# Silvius Leopold Weiss - Lute Sonatas



## classicalmusicfan (May 6, 2009)

*WEISS, S.L.: Lute Sonatas, Vol. 10 - Nos. 28, 40 / Tombeau sur la mort de M. Comte de Logy*
Robert Barto, lute
Naxos 8.572219

​
Robert Barto's recordings for Naxos of the lute music of Silvius Leopold Weiss have been acclaimed as 'the most eloquent of them all, and this comprehensive series is a tribute to his skill and involvement' (_MusicWeb International_). On this tenth volume he presents two sonatas, _No. 28 'Le fameux Corsaire'_ and _No. 40_, as well as the moving _Tombeau sur la mort de M. Comte de Logy_. While the identity of 'the famous pirate' commemorated in the former remains unknown, Count Johann Anton Logy von Losinthal was hailed in his lifetime as 'the Prince of the Lute'.

This week's complimentary track: Lute Sonata No. 28 in F major, "La fameux Corsaire" - II. Courante


----------



## Mark Harwood (Mar 5, 2007)

Grand.

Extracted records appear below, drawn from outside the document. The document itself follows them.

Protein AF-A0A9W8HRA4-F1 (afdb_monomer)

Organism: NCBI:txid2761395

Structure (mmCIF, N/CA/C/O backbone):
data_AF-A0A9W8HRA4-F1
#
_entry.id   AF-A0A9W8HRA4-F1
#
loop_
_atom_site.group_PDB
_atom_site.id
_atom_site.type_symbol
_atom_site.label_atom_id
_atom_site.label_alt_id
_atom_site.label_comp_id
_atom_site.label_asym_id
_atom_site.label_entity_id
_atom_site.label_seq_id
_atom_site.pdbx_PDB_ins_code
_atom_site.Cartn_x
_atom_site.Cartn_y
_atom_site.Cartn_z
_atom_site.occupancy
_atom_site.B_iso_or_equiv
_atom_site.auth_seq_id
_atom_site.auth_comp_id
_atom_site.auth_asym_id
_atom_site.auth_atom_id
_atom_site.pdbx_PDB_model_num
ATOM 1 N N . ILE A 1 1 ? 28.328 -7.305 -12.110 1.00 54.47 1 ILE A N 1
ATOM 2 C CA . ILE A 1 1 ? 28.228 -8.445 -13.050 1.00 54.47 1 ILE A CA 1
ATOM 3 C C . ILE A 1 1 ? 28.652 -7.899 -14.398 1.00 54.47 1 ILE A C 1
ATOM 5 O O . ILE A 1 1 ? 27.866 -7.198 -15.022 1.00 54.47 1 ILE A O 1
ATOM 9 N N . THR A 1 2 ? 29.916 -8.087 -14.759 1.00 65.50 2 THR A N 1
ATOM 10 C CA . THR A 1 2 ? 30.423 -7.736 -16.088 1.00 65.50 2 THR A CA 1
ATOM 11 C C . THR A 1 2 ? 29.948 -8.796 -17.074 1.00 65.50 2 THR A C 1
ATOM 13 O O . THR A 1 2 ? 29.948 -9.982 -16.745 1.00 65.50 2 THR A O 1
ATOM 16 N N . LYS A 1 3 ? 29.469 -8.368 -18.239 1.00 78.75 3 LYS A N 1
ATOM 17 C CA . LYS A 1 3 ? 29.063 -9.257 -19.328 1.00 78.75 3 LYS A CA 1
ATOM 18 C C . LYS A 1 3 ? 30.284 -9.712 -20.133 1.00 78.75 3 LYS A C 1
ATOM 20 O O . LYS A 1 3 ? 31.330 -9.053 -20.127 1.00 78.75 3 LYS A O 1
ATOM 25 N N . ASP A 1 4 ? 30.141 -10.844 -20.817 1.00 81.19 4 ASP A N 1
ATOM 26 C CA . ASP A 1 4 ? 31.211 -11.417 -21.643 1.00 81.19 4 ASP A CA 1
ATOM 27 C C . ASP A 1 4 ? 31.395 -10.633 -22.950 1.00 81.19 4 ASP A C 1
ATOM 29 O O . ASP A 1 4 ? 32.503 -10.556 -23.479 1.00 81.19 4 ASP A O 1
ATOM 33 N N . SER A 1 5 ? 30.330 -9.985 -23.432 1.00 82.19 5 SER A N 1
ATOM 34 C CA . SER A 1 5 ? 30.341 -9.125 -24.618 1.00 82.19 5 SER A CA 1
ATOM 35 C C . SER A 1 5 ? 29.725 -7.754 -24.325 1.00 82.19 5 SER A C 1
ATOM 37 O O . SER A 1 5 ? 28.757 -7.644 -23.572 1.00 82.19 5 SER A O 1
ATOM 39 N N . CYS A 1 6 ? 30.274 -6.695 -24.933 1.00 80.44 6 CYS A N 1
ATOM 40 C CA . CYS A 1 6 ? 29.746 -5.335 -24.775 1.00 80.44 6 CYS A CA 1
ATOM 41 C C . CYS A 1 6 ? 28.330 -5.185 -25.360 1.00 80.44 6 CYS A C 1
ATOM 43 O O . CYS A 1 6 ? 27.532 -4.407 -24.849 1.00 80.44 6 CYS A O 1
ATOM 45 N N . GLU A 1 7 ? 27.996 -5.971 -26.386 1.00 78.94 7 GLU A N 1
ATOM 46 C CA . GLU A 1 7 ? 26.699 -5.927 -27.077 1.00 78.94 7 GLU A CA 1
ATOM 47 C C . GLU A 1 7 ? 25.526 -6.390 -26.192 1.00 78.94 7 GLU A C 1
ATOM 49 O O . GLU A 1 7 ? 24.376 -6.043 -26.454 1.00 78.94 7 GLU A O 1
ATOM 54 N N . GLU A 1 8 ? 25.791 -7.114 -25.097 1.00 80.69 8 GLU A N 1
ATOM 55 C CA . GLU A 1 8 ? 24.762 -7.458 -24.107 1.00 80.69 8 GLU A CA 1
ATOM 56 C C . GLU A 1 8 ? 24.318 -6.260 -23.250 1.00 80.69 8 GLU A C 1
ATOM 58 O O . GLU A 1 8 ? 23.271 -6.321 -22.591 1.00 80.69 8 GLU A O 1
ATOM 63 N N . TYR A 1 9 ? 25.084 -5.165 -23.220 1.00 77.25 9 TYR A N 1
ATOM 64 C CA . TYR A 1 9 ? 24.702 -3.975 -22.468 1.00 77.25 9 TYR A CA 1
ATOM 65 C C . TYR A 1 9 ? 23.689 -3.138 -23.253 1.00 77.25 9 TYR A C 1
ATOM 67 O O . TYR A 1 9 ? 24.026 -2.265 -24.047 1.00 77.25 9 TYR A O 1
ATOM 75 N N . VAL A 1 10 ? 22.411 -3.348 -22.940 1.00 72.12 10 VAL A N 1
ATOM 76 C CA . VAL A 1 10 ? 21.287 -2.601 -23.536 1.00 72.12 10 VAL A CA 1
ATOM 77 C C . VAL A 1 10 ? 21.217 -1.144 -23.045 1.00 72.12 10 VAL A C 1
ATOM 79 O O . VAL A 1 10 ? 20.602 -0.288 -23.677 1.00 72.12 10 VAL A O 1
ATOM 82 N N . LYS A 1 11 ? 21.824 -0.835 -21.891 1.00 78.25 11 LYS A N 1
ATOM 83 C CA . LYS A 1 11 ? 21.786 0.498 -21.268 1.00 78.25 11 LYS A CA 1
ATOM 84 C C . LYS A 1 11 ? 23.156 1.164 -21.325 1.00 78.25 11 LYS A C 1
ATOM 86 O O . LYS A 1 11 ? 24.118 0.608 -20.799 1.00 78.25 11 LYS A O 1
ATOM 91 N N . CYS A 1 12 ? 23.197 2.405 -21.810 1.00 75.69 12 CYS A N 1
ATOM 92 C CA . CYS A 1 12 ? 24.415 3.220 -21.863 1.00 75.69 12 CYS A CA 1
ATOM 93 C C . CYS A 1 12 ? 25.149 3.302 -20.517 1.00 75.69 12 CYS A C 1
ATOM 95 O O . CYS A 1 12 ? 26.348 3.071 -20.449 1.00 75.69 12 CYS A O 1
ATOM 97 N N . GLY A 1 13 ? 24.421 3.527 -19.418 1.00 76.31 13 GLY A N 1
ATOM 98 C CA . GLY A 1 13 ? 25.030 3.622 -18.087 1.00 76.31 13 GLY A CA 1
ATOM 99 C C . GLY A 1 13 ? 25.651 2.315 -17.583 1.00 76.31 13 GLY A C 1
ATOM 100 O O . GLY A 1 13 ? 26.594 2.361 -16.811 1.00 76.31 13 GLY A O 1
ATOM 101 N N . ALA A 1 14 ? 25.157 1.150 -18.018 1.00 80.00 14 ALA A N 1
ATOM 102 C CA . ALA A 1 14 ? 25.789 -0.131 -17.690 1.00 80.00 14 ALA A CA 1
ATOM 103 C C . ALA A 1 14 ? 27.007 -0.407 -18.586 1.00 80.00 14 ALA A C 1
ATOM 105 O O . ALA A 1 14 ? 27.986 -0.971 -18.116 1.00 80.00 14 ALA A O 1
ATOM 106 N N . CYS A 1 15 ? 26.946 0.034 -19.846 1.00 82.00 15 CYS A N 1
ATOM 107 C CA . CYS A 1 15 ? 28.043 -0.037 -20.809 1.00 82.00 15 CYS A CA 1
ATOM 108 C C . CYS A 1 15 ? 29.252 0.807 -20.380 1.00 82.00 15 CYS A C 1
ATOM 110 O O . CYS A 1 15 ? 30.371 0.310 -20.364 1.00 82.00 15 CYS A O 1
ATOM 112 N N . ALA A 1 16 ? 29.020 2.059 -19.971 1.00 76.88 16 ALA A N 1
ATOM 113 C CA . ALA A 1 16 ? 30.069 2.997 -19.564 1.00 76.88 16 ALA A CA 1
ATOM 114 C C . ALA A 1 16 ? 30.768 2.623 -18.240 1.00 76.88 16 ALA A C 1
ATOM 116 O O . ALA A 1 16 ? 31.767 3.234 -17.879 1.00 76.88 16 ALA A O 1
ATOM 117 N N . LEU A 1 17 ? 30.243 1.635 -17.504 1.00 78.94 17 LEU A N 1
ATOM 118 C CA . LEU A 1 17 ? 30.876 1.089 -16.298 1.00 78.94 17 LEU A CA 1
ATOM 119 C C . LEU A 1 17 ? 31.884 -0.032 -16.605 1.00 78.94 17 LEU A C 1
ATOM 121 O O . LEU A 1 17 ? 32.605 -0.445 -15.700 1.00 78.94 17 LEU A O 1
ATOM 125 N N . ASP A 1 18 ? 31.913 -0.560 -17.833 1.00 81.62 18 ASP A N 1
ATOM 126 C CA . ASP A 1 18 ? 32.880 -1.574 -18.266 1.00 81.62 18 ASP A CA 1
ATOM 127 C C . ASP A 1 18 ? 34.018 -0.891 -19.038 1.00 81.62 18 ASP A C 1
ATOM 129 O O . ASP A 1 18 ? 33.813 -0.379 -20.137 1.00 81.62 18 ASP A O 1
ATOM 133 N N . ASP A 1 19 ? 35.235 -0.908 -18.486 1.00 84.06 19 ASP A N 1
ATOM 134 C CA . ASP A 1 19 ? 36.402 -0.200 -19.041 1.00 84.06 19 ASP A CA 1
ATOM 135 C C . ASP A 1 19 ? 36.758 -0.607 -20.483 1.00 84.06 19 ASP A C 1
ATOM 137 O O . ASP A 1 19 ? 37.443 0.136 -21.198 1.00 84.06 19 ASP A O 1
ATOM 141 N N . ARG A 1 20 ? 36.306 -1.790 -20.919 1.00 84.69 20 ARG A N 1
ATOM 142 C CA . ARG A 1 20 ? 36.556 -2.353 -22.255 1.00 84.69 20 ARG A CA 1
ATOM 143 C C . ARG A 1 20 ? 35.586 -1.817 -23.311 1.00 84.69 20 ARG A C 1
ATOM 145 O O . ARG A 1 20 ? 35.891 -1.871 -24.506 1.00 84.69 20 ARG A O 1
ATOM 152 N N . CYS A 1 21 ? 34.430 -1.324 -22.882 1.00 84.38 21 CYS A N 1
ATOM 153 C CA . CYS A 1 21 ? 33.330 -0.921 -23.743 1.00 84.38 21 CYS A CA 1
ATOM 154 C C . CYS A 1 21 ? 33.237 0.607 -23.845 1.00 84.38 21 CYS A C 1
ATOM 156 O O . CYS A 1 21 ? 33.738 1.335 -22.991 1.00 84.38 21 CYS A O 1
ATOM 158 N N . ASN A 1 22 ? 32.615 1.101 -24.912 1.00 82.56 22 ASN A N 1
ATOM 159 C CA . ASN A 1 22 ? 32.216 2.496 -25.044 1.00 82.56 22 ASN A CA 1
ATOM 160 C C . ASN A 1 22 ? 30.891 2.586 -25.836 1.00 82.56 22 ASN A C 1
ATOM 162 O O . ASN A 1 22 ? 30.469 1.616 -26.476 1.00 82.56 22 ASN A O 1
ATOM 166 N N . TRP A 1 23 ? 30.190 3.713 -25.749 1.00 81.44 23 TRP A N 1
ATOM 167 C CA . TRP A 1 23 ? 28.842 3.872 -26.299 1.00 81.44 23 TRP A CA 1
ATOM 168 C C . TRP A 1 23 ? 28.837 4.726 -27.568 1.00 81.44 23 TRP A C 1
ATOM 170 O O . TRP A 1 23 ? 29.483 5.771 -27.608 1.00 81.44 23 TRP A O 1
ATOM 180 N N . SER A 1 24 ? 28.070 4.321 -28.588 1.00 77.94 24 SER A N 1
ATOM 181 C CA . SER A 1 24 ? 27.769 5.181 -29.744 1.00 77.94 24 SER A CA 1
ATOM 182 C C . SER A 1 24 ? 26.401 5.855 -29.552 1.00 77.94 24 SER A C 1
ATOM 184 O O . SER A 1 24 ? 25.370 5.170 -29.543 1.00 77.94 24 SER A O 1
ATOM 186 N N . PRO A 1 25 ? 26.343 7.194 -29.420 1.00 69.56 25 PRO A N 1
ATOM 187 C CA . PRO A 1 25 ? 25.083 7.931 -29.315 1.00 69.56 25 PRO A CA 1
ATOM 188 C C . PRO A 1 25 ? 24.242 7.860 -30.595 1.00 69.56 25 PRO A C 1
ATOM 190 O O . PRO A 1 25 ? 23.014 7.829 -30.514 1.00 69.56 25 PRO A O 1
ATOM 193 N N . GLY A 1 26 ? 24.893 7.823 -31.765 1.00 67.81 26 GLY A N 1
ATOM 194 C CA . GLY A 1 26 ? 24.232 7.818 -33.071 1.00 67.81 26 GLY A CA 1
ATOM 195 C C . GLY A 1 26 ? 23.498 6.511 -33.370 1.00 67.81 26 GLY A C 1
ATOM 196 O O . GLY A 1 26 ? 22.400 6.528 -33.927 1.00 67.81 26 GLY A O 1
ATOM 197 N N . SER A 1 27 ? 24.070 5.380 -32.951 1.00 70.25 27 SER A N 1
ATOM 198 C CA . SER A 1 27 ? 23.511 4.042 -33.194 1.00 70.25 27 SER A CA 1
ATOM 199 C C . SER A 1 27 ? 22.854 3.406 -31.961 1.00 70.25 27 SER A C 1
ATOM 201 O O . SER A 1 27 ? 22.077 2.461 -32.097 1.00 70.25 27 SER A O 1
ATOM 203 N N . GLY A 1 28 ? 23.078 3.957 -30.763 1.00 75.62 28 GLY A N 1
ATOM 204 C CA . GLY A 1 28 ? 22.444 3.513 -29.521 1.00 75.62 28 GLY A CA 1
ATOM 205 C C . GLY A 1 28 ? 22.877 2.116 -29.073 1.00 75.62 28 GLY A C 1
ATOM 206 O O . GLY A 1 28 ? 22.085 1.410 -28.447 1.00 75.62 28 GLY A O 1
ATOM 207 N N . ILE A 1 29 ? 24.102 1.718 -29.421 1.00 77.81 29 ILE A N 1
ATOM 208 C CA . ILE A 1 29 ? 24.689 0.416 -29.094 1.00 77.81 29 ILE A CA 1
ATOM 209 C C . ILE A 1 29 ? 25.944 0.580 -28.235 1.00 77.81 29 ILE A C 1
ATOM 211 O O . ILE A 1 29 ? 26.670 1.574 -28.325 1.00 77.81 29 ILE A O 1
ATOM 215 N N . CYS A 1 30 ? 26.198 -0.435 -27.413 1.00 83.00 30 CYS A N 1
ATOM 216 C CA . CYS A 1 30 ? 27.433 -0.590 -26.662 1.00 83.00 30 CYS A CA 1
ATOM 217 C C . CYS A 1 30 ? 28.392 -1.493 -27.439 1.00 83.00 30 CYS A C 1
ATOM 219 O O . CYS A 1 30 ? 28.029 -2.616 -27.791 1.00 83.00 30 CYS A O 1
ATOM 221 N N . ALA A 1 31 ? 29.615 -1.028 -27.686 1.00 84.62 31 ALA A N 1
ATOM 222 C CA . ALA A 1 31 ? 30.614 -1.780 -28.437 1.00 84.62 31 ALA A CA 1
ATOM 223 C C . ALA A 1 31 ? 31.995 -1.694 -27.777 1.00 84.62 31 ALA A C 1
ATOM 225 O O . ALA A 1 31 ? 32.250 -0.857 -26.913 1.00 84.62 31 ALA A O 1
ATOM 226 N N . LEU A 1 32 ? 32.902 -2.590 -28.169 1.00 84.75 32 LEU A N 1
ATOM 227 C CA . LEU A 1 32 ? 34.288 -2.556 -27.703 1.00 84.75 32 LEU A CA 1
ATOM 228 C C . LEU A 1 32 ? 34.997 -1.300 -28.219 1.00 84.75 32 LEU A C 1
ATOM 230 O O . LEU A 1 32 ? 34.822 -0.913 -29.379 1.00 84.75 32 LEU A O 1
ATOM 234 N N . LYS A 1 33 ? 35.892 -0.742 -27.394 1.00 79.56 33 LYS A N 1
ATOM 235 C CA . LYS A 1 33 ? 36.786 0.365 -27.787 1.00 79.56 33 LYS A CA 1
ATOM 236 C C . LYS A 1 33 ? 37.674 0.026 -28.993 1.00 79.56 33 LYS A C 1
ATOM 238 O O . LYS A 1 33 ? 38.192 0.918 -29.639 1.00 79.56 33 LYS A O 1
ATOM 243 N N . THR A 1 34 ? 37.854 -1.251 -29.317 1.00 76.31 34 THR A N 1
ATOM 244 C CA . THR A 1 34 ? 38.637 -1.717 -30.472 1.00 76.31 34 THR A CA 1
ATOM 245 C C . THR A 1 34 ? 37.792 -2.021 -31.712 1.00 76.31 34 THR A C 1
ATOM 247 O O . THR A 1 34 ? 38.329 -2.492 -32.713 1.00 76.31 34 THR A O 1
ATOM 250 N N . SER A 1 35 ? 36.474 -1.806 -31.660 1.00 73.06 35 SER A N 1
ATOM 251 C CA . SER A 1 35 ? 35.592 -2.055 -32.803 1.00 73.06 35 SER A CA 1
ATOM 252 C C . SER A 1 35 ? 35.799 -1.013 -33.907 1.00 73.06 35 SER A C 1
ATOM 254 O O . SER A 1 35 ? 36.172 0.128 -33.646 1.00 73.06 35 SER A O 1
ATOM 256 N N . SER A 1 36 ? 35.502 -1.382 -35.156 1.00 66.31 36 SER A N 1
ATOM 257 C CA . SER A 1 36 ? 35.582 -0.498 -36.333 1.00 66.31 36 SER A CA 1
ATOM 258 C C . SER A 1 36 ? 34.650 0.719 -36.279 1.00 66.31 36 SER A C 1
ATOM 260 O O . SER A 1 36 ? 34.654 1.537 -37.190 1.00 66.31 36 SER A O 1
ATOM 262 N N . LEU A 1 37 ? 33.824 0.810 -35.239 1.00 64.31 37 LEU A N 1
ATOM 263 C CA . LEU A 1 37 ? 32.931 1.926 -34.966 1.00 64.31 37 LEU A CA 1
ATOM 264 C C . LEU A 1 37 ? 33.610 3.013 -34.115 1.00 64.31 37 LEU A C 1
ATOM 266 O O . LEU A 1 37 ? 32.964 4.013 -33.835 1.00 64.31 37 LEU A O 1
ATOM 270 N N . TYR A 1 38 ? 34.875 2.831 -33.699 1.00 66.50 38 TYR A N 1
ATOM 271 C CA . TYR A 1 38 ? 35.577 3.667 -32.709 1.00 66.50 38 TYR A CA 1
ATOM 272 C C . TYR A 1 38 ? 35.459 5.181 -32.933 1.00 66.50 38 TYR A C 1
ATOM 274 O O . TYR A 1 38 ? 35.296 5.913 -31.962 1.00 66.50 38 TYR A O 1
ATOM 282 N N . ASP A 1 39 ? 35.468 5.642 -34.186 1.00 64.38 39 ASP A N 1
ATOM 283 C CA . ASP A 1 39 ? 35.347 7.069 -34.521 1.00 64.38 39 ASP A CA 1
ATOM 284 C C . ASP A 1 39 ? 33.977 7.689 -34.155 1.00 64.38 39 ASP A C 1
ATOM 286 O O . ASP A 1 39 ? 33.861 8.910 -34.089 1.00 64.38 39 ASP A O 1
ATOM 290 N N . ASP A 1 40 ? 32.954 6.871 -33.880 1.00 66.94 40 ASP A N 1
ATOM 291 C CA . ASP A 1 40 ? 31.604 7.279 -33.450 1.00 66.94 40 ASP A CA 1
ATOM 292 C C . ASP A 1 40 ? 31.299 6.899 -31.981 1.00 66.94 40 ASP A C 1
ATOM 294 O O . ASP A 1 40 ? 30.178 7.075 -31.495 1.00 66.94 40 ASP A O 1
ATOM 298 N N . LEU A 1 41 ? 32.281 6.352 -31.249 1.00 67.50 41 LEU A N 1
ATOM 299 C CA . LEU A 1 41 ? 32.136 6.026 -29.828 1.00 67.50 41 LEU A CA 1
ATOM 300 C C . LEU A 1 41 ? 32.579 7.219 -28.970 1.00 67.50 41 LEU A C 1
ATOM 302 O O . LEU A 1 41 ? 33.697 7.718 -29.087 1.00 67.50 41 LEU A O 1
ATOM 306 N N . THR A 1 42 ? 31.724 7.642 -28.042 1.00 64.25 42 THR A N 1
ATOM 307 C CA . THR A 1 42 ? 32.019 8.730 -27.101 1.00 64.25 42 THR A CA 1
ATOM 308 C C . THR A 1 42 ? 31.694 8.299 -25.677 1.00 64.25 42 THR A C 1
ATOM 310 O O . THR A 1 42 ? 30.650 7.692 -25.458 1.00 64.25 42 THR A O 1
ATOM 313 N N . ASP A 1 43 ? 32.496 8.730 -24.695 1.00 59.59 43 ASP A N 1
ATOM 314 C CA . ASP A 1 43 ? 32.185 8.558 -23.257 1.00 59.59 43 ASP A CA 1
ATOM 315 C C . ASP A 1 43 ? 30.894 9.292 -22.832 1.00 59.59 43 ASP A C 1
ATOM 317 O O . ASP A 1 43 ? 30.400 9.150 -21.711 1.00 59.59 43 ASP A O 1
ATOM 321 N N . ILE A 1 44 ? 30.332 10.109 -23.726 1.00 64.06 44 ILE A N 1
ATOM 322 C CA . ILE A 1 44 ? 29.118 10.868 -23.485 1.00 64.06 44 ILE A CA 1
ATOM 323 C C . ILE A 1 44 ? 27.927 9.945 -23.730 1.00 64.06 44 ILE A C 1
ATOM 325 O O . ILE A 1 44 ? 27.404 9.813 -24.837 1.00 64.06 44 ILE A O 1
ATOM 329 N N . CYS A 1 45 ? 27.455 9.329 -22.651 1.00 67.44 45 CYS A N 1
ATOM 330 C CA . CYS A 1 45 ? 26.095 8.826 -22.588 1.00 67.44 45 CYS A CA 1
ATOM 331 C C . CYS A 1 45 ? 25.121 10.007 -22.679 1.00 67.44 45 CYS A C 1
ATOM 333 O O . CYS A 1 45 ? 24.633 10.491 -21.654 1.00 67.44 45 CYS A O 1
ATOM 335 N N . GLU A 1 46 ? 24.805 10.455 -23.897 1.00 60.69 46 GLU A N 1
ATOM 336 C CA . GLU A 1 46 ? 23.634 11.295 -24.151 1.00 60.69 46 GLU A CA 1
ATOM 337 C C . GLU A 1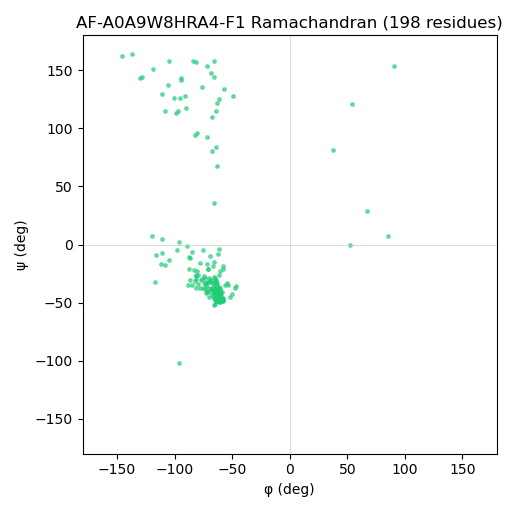 46 ? 22.405 10.416 -23.899 1.00 60.69 46 GLU A C 1
ATOM 339 O O . GLU A 1 46 ? 21.823 9.778 -24.781 1.00 60.69 46 GLU A O 1
ATOM 344 N N . SER A 1 47 ? 22.069 10.288 -22.618 1.00 55.41 47 SER A N 1
ATOM 345 C CA . SER A 1 47 ? 20.827 9.697 -22.165 1.00 55.41 47 SER A CA 1
ATOM 346 C C . SER A 1 47 ? 19.709 10.358 -22.964 1.00 55.41 47 SER A C 1
ATOM 348 O O . SER A 1 47 ? 19.639 11.589 -23.012 1.00 55.41 47 SER A O 1
ATOM 350 N N . ARG A 1 48 ? 18.836 9.563 -23.602 1.00 54.06 48 ARG A N 1
ATOM 351 C CA . ARG A 1 48 ? 17.577 10.039 -24.199 1.00 54.06 48 ARG A CA 1
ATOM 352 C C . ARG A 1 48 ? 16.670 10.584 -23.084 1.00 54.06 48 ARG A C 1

I buy these as they come out.


----------



## Andy (Sep 17, 2011)

Hello friends!!! Does anybody have the scores of Sonata 36 for Lute by Weiss??? Thanx in advance!!


----------



## kangxi (Jan 24, 2014)

I'm resurrecting this thread because I want to ask a question which is relevant. I agree with classicalmusicfan that the Weiss lute works project by Bob Barto on Naxos is hugely significant. The music is dense and lacy (an odd combination) and wonderful; Weiss was a friend of Bach (what finer recommendation?) and it's high time that all his music was available so we can appreciate it. And not only appreciate it: put it in context & judge it, and put it in place next to his better known peers. I've asked both Naxos & a friend of mine who knows Bob Barto this question: how big is this project, and how many CDs will it fill? And when do you think it will reach completion? (no answers from either yet.) Since every time I look, most of Weiss's music is still in manuscript, I'd like to have an idea of the volume yet to come. Rest assured, Naxos: I'll buy every one even if there are hundreds.


----------